Although prediction errors were higher than the project goal of 5%, the approach of using machine learning to predict vineyard yields based on weather data is promising. The main obstacle to higher prediction accuracy is the quality of historical grower data for training models. Also, reformatting grower data to be machine readable and consistent is prohibitively time consuming in many cases. In the future, data formatting problems could be resolved by growers using standard data formats, or at least consistent, well designed formats within each organisation.
The project demonstrated the feasibility of modelling block-level yields using historical vineyard data and weather data. It produced four types of models, two
that produce predictions with errors less than 15% on average, and methods that automate the screening process for selecting the best weather variable
combinations to use in models.
The two best performing models used only three weather variables as predictors, which illustrates the effectiveness of using weather to predict yield.

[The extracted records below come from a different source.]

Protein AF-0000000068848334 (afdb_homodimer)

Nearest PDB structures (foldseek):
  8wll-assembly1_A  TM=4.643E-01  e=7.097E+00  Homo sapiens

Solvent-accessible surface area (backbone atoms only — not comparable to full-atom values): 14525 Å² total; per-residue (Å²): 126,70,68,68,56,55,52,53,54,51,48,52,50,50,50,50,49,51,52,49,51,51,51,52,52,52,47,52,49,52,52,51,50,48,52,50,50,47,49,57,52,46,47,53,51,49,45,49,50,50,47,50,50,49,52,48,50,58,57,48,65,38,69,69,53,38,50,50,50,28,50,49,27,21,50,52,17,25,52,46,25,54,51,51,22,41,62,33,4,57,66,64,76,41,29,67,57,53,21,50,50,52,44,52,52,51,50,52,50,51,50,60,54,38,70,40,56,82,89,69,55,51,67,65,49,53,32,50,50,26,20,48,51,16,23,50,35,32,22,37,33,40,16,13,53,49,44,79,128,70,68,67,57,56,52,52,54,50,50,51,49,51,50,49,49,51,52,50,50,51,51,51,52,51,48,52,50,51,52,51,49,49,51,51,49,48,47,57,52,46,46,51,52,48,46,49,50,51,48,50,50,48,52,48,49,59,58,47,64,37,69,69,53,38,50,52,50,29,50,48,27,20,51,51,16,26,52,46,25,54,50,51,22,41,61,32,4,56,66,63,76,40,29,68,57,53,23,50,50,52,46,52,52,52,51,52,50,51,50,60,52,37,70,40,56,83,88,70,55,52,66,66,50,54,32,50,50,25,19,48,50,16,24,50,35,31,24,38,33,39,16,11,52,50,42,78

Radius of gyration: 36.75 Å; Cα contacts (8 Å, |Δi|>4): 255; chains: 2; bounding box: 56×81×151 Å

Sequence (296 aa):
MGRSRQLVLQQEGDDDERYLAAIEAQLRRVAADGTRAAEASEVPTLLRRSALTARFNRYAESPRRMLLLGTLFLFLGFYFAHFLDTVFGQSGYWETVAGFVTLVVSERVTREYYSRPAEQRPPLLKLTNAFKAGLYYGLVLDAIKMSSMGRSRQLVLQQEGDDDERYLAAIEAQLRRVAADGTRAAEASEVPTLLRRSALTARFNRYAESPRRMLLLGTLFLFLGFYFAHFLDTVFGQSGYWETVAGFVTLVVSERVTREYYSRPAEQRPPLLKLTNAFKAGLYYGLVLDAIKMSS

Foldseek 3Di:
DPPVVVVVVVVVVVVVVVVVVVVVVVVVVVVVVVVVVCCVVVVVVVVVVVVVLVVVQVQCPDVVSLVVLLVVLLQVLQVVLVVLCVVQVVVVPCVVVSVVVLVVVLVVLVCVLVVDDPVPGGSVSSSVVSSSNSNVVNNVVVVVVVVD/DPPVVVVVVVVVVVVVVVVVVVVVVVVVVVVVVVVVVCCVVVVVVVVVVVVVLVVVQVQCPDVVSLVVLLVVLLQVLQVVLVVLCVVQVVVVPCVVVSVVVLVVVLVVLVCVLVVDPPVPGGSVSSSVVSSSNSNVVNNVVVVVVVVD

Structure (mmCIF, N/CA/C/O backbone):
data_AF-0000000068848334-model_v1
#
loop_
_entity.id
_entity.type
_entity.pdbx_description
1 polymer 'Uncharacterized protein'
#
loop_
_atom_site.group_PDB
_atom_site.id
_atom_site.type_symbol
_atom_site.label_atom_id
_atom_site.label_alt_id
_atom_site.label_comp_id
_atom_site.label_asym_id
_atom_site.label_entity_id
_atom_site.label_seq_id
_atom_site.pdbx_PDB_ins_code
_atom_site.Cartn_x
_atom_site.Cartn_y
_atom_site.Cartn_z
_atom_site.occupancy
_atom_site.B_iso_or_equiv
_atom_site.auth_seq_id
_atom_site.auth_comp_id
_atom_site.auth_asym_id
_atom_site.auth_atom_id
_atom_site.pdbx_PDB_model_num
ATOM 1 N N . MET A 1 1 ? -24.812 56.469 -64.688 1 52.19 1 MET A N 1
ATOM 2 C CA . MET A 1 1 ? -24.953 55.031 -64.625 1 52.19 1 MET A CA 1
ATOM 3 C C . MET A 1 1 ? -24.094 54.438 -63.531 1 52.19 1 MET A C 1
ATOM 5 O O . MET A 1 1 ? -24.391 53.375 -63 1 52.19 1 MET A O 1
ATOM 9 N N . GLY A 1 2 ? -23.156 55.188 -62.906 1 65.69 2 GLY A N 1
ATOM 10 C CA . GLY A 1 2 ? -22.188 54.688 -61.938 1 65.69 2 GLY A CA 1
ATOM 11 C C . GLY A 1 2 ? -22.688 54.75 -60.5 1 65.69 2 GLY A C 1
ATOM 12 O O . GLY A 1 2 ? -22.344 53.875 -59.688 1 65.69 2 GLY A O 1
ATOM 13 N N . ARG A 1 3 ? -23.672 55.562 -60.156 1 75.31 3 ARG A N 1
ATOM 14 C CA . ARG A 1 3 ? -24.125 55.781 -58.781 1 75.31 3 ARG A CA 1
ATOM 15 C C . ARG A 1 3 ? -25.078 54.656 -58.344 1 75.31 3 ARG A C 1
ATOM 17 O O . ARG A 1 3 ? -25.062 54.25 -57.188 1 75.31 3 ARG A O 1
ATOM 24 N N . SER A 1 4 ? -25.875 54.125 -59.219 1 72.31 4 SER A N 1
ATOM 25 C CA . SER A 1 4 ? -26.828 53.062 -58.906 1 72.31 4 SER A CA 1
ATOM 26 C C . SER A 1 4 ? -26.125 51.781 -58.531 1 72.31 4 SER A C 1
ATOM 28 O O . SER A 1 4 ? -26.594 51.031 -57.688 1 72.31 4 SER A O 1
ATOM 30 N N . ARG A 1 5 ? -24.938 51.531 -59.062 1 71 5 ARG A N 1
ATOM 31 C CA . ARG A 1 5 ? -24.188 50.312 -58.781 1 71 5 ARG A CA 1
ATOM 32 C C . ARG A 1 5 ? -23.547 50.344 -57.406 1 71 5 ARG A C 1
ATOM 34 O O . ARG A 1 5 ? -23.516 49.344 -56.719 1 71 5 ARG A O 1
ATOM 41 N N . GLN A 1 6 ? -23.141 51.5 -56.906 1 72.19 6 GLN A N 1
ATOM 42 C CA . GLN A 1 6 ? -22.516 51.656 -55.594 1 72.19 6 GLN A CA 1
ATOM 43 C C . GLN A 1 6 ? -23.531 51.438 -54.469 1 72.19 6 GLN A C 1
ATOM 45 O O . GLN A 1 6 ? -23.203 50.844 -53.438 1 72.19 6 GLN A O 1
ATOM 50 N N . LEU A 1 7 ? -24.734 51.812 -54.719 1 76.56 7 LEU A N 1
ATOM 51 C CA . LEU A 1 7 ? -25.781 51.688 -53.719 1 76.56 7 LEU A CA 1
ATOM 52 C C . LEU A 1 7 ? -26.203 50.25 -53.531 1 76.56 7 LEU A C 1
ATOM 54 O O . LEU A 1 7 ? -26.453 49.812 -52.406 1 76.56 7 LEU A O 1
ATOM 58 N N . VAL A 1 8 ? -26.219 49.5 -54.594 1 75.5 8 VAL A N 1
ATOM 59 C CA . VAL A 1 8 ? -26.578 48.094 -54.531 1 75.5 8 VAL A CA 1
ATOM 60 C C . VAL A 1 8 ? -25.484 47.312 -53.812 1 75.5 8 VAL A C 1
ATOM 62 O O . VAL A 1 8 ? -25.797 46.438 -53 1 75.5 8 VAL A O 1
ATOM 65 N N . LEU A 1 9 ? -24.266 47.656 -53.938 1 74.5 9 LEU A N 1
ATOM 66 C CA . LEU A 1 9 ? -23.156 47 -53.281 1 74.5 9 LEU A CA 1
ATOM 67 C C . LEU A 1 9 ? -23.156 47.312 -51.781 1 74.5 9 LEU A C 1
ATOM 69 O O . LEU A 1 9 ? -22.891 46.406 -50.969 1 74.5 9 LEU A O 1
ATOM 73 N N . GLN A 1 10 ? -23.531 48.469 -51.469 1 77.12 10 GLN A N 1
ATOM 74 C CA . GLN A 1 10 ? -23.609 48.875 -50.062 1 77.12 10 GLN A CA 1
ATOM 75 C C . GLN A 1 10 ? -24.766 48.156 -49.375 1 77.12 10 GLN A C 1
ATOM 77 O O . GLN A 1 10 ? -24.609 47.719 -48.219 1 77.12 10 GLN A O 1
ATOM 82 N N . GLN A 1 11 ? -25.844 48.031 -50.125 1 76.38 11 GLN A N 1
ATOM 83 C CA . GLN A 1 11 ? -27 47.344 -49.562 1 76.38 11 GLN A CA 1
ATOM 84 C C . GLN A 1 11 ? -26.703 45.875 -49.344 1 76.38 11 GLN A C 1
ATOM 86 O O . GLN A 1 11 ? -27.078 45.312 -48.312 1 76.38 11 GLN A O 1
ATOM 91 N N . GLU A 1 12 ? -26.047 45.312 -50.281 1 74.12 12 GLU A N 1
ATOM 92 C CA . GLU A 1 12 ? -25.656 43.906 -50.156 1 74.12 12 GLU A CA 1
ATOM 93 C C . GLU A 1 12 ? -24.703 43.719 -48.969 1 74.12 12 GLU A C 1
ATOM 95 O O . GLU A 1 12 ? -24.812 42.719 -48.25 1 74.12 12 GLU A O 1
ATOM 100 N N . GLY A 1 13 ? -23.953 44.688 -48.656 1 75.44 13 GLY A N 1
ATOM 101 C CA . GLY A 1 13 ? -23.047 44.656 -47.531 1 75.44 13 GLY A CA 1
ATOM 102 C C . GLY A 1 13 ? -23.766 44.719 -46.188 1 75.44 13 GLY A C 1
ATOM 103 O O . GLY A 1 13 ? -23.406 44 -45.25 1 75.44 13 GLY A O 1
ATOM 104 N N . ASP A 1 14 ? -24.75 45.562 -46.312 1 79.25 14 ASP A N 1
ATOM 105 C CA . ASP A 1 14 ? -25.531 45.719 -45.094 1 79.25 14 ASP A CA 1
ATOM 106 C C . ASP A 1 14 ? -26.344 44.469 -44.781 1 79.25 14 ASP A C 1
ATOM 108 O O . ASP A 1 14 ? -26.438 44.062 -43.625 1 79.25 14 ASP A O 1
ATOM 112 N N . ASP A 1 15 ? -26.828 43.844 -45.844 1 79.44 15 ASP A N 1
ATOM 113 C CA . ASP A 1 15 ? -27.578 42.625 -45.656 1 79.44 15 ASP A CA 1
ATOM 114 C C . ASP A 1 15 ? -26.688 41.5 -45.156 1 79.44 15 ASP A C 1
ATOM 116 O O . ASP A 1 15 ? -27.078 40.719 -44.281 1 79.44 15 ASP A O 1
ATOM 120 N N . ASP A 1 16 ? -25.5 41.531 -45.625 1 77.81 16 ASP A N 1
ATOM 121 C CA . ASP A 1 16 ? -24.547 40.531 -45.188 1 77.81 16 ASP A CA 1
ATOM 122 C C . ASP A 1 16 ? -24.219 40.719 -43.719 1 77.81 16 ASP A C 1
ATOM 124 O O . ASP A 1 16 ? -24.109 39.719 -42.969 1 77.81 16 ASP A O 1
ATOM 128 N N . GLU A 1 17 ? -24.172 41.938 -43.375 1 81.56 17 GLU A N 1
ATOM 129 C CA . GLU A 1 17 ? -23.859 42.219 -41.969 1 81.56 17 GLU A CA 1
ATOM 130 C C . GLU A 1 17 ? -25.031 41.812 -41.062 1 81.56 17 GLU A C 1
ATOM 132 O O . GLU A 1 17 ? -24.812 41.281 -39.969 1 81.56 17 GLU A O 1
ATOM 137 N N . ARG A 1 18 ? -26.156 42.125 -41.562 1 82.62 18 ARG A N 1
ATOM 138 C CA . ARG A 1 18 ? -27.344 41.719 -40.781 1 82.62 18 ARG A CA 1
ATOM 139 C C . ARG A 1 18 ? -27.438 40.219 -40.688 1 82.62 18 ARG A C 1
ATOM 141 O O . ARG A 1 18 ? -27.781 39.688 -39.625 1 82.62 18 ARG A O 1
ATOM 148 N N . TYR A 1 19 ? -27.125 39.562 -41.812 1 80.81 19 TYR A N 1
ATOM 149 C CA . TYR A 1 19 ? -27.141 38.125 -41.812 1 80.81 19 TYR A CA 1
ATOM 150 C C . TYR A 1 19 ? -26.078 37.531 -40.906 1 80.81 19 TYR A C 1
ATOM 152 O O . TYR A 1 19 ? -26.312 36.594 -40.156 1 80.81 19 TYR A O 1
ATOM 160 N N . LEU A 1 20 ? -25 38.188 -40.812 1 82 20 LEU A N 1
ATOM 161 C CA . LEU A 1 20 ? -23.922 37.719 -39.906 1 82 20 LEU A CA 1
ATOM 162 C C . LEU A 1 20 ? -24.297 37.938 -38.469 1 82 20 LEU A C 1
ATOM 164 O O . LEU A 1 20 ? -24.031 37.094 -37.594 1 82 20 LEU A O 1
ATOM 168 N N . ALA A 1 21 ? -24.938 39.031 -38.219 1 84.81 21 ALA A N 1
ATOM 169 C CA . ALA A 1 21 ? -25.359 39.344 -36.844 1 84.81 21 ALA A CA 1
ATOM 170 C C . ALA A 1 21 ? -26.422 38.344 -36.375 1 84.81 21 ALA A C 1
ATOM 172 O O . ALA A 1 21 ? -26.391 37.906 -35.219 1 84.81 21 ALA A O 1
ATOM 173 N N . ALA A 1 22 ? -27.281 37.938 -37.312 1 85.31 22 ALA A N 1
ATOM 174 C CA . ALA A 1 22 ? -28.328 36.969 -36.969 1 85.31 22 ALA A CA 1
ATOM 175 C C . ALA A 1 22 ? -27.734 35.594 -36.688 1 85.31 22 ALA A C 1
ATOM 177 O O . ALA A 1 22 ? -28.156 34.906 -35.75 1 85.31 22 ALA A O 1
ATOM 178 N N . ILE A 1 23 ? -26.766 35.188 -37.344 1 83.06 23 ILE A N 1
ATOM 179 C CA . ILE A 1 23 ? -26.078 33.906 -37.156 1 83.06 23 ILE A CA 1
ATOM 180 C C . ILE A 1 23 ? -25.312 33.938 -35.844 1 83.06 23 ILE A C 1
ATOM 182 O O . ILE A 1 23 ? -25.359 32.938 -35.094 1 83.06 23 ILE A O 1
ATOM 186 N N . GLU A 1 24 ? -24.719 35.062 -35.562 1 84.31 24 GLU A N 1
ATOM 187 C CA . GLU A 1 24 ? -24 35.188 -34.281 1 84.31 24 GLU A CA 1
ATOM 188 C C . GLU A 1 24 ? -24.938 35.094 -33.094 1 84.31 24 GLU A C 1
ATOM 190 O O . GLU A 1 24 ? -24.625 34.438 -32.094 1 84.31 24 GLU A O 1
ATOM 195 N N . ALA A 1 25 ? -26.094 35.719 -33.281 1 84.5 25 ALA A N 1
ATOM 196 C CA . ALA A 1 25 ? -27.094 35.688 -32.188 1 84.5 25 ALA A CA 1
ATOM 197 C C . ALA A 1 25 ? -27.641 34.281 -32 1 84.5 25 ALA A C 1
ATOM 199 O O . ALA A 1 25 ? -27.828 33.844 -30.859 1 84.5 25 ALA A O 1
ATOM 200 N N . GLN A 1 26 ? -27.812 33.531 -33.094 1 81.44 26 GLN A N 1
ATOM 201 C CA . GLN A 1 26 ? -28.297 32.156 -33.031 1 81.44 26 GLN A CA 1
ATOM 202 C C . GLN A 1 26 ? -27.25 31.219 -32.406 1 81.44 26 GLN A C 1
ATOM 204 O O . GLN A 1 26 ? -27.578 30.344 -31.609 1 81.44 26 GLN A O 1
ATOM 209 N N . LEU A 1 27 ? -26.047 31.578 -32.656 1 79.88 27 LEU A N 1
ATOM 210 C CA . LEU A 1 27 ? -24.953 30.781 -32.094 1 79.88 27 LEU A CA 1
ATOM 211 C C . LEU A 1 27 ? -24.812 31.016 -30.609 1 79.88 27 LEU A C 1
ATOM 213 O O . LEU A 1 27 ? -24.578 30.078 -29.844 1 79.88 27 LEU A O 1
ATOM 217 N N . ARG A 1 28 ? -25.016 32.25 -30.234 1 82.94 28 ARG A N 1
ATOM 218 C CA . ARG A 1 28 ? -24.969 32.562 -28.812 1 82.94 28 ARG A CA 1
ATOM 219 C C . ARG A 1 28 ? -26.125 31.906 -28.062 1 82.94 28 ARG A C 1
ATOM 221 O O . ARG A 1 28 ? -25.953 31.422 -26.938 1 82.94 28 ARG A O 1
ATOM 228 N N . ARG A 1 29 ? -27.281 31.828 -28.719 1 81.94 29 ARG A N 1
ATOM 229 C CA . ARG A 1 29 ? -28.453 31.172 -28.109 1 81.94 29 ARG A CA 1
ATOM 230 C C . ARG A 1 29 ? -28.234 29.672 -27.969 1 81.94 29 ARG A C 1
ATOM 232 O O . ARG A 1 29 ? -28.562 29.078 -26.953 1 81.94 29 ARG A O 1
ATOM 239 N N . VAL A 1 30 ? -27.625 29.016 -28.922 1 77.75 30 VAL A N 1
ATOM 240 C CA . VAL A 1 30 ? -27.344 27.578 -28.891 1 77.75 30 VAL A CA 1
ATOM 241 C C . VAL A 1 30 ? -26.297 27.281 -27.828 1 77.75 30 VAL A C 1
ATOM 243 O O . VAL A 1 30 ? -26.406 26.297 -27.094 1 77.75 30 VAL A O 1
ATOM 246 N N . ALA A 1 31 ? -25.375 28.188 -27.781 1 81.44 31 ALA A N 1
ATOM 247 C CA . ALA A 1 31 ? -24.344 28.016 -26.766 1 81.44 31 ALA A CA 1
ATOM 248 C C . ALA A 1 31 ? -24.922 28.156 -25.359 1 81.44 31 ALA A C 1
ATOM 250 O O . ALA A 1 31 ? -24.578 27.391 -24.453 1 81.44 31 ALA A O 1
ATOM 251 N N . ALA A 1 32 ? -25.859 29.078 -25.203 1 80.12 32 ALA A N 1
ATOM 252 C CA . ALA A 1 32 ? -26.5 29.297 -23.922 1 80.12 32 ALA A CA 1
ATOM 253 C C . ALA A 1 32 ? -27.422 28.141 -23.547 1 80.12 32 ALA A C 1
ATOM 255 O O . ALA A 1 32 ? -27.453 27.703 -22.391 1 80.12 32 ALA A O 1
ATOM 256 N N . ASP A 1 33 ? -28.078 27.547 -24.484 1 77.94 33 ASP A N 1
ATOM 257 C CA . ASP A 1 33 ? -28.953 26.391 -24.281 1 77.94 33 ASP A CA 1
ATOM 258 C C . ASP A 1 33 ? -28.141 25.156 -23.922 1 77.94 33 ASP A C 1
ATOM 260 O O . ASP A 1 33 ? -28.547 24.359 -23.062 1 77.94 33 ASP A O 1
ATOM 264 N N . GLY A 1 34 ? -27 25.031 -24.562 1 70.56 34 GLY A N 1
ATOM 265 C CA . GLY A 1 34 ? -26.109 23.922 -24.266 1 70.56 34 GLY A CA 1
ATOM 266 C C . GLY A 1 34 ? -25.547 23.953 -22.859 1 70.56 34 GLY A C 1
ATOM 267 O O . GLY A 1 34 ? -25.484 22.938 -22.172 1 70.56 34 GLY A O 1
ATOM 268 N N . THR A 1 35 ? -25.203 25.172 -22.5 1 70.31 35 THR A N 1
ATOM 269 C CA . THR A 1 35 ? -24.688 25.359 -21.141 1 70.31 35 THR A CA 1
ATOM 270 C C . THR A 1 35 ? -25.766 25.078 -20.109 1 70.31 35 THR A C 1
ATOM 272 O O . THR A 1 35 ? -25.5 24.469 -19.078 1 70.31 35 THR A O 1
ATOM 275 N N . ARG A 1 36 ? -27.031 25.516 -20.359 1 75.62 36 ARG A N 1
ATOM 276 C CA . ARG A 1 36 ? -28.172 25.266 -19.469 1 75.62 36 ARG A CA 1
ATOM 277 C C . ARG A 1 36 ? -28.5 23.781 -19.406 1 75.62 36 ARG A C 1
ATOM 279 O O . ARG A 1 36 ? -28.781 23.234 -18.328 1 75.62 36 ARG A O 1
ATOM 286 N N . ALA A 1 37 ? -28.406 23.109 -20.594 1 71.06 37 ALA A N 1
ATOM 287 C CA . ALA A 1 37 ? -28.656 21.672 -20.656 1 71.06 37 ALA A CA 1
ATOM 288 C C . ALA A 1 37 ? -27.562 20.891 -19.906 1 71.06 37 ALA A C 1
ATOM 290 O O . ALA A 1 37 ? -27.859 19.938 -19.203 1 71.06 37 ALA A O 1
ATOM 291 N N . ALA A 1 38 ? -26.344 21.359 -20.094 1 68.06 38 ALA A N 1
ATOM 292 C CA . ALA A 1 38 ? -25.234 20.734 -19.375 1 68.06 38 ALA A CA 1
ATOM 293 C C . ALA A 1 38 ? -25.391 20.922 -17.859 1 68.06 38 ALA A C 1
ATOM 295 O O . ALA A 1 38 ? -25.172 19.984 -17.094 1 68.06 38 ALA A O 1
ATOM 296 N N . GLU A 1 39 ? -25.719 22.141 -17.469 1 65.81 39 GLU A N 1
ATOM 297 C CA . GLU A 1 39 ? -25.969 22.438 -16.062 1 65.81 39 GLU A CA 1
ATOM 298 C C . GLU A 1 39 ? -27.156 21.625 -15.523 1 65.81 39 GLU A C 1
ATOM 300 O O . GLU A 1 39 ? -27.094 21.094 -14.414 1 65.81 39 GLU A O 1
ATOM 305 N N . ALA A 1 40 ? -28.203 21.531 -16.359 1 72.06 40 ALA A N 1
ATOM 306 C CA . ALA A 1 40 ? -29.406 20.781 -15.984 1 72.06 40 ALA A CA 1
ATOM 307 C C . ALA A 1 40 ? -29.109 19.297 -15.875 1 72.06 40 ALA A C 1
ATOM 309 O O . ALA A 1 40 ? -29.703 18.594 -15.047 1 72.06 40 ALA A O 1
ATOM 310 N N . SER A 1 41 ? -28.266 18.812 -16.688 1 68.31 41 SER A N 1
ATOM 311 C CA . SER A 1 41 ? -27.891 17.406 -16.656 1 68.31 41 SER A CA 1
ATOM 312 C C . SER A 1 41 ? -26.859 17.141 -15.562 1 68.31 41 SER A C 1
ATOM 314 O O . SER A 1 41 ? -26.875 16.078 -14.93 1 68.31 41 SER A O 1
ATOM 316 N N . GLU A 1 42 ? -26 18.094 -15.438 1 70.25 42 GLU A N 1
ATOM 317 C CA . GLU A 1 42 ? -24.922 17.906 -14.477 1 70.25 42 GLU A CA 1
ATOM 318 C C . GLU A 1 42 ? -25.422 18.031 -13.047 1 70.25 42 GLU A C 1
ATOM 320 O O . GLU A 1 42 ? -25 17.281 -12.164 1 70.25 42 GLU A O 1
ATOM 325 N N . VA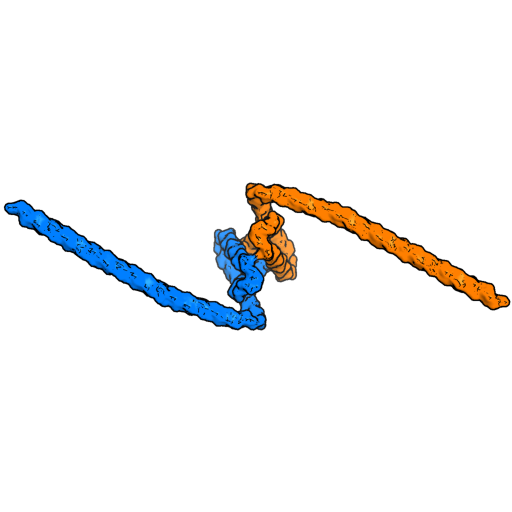L A 1 43 ? -26.453 18.938 -12.836 1 67.62 43 VAL A N 1
ATOM 326 C CA . VAL A 1 43 ? -26.953 19.25 -11.5 1 67.62 43 VAL A CA 1
ATOM 327 C C . VAL A 1 43 ? -27.688 18.031 -10.93 1 67.62 43 VAL A C 1
ATOM 329 O O . VAL A 1 43 ? -27.422 17.625 -9.797 1 67.62 43 VAL A O 1
ATOM 332 N N . PRO A 1 44 ? -28.578 17.484 -11.766 1 73.5 44 PRO A N 1
ATOM 333 C CA . PRO A 1 44 ? -29.234 16.297 -11.211 1 73.5 44 PRO A CA 1
ATOM 334 C C . PRO A 1 44 ? -28.281 15.141 -10.977 1 73.5 44 PRO A C 1
ATOM 336 O O . PRO A 1 44 ? -28.422 14.406 -9.992 1 73.5 44 PRO A O 1
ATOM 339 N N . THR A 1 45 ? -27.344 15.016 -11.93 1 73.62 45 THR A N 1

It was expected that prediction accuracy would increase with the inclusion of additional weather variables, made possible by the inclusion of more data than our preliminary models. Smaller amount of higher quality data with simple models outperformed larger amounts of data of variable quality used with more complex models.
The quality of grower data was likely affected by several factors that interfered with model accuracy. For example, blocks that were harvested differently in different years by combining or splitting blocks. Similarly, inconsistent block names year to-year were manually, but potentially incorrectly, cleaned.
Unaccounted losses from fruit damage such as frost and disease also affected data quality. We excluded years when growers noted substantial damage, but some growers did not note damage. Lastly, there were inconsistencies across growers in how dates of flowering and budburst were defined and recorded.
An additional potential source of grower-level model accuracy variation is the accuracy of weather data. We used weather data from the BOM station nearest each block. The best predictions were from flat regions and the worst were from hilly regions, which might have been coincidental, but could have reflected larger differences between actual weather data and BOM data in hilly regions.